Archive for 2008

Deaf Chick Lesbian Porn Is Always the Hottest

College girl: Fuck, I have to do this research paper on Anne Frank over the holiday week!
College guy #1: Make sure to include the part about her being a lesbian.
College guy #2: Anne Frank was not a lesbian, you idiot!
College guy #3: No, I am pretty sure I saw one of the videos she made once.
College girl (walking away): I’m gonna go throw up.
College guy #2: How the hell did either of you even get into college?

–8th St & 6th Ave

Plus, It’s a Unique Résumé Bullet

20-something girl to stripper: Wow, it’s really your first night?
Stripper: Yeahh. It’s pretty cool. Just gave my first lap dance.
20-something girl: Oh my god! How exciting!
Stripper: I mean, I gotta pay the tuition bills.
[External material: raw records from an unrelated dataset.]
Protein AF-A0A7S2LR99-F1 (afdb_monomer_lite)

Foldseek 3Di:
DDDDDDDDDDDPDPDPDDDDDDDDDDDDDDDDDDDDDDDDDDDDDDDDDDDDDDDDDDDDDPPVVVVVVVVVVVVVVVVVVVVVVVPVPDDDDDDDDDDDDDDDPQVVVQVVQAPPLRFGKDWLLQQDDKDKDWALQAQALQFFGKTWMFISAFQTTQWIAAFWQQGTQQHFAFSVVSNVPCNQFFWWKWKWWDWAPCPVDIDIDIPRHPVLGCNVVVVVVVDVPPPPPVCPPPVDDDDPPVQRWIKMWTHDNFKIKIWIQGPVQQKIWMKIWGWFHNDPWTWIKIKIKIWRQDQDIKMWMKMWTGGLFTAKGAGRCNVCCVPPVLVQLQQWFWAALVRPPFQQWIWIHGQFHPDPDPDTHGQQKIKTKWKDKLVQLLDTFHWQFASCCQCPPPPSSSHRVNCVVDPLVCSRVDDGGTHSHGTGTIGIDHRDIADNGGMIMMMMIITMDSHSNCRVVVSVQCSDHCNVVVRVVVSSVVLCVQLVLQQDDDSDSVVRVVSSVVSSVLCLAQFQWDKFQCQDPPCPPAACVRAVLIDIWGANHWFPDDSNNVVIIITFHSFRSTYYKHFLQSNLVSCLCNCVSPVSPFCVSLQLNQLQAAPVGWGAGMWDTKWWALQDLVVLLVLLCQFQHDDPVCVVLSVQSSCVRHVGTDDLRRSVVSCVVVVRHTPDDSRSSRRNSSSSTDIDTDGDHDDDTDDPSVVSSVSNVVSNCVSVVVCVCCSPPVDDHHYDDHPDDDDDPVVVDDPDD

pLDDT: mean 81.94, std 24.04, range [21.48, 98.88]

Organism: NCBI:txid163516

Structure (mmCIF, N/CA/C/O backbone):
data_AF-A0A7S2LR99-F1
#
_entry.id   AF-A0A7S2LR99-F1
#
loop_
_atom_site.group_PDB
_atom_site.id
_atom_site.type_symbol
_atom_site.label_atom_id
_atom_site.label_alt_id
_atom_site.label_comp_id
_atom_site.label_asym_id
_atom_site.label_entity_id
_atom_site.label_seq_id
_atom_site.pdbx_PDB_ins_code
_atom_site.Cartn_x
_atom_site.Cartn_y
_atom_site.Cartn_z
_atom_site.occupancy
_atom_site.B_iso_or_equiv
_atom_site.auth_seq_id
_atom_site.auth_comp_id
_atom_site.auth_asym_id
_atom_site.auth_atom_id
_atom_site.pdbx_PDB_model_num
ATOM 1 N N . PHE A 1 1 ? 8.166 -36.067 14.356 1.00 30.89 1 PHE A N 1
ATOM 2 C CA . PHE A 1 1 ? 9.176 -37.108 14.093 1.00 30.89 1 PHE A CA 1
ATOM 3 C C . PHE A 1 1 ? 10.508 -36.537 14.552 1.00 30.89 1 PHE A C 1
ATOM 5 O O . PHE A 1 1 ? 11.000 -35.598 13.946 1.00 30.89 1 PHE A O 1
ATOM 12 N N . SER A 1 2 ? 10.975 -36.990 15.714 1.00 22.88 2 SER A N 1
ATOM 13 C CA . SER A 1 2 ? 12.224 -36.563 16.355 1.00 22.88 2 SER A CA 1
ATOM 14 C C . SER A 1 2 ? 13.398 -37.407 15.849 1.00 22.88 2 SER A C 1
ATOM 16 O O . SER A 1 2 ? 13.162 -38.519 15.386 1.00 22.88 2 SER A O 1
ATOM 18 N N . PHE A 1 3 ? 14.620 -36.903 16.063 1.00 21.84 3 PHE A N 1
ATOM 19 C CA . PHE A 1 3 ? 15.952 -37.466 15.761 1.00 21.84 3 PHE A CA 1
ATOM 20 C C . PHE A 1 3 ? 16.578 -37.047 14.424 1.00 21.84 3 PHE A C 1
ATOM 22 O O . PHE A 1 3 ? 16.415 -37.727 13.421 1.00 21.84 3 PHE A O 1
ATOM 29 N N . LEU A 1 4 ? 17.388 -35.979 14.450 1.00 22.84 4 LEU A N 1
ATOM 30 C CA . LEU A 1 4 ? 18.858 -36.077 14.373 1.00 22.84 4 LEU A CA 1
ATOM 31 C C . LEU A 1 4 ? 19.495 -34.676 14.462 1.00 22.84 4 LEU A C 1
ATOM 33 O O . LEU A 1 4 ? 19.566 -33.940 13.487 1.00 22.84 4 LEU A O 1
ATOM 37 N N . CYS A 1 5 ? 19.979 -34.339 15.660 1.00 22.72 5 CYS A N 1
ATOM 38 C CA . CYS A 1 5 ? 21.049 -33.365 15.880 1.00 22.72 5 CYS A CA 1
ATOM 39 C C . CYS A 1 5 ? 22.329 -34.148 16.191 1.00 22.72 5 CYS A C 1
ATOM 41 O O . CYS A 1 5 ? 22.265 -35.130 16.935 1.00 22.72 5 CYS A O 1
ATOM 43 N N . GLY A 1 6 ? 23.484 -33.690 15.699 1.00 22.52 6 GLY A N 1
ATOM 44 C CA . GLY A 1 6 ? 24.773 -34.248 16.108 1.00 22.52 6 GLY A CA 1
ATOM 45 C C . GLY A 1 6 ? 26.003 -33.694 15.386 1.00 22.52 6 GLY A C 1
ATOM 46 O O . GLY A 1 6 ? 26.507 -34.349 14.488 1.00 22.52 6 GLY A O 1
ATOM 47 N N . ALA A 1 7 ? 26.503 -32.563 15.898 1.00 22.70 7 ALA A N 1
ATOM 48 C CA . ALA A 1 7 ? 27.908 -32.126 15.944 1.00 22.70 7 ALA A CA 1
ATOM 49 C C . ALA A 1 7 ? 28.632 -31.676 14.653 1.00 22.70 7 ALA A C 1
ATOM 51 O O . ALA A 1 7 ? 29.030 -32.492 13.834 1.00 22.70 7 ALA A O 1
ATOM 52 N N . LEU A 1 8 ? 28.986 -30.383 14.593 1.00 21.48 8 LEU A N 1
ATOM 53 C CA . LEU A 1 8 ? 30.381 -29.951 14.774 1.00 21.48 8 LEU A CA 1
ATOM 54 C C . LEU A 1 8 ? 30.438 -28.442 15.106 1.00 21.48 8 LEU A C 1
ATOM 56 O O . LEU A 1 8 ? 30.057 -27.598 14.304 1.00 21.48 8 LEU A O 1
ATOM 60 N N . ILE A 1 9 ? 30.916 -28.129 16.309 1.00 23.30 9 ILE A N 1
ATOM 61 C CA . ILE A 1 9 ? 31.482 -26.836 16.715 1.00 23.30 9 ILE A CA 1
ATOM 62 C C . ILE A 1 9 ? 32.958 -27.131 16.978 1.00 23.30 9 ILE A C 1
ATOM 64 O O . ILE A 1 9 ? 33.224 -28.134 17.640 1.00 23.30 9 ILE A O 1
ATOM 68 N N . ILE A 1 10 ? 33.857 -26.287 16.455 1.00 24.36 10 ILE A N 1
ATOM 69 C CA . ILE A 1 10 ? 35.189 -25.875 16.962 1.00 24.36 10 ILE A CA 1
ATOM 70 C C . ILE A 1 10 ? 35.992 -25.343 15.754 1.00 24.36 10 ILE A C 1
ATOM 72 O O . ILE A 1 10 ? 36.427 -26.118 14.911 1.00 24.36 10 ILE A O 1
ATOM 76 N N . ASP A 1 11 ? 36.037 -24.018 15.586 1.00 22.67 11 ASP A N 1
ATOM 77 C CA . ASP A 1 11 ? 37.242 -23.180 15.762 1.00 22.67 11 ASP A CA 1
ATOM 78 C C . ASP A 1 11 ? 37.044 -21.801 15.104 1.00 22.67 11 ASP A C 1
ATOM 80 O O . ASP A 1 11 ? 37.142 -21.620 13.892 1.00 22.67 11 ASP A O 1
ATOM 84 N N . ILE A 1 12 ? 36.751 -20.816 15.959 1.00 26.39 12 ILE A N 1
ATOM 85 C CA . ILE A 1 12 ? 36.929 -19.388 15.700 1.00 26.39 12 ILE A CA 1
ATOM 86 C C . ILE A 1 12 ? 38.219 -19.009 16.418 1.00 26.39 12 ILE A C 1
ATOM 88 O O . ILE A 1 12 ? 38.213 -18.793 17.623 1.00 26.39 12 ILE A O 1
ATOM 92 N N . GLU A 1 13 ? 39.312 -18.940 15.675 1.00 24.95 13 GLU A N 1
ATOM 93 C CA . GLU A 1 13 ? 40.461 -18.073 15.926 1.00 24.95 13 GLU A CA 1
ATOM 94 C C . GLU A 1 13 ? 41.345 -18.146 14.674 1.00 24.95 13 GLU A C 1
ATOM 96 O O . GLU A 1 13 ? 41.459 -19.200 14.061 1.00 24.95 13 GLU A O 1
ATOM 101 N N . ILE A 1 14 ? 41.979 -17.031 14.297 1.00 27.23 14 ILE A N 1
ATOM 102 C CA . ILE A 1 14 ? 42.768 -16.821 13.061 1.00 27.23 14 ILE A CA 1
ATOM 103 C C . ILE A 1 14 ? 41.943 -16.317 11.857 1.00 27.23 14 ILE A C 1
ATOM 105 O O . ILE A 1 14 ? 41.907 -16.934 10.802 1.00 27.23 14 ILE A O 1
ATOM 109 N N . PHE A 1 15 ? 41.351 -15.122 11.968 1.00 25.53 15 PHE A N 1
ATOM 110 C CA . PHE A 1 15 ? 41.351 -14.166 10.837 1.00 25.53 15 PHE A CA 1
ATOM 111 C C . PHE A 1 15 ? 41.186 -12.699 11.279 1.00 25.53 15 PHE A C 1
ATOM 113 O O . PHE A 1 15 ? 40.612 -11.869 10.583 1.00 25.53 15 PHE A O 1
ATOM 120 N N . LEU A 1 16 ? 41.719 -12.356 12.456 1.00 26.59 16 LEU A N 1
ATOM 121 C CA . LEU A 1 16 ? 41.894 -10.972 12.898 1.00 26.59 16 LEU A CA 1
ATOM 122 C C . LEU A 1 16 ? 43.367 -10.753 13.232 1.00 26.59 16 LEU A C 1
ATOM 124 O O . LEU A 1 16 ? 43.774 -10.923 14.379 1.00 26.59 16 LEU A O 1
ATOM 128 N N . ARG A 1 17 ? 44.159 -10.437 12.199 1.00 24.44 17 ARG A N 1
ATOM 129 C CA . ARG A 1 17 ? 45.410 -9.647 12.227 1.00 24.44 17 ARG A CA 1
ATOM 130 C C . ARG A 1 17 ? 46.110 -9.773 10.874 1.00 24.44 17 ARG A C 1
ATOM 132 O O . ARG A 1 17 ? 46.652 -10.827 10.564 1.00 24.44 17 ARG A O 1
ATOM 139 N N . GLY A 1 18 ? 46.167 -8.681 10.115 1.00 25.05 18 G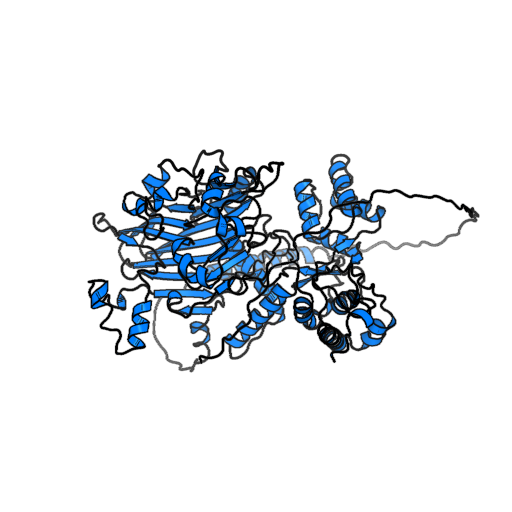LY A N 1
ATOM 140 C CA . GLY A 1 18 ? 47.128 -8.567 9.020 1.00 25.05 18 GLY A CA 1
ATOM 141 C C . GLY A 1 18 ? 46.807 -7.493 7.989 1.00 25.05 18 GLY A C 1
ATOM 142 O O . GLY A 1 18 ? 46.165 -7.783 6.992 1.00 25.05 18 GLY A O 1
ATOM 143 N N . ASN A 1 19 ? 47.389 -6.314 8.217 1.00 26.44 19 ASN A N 1
ATOM 144 C CA . ASN A 1 19 ? 47.866 -5.350 7.217 1.00 26.44 19 ASN A CA 1
ATOM 145 C C . ASN A 1 19 ? 46.885 -4.318 6.635 1.00 26.44 19 ASN A C 1
ATOM 147 O O . ASN A 1 19 ? 46.334 -4.467 5.550 1.00 26.44 19 ASN A O 1
ATOM 151 N N . MET A 1 20 ? 46.844 -3.175 7.331 1.00 24.55 20 MET A N 1
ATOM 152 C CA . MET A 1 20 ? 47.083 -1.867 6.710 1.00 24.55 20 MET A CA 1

My summer internship at Goldman Sachs doesn’t pay so I had to make some cash somehow.

–Cheetah’s Strip Club

If You’re Sober Enough to Remember All That, It’s Time for Stiffer Drinks

(outside bar)
Guy #1: It’s your round.
Guy #2: No, it’s not! Remember… I bought the first round because Paris Hilton went to jail. Then you bought a round because LeBron James had a kid. Then I bought a round when we figured out that the US Open was in Pennsylvania!
Guy #1: You’re right! This round’s on me!

–33rd St & 3rd Ave

The Statue Of Liberty’s All About Huddled Masses Yearning to Ship Free

Teenage boy: So we get to New York, right? And I look at the sign, and it says in big letters: “Welcome to New York, home of the blah blah.“
Teenage girl: “Blah blah”?
Teenage boy: Well, I really think it said: “Home of Free Shipping,” which would be totally kick-ass because I really want free shipping. I mean, it’s like sixty bucks to ship stuff these days!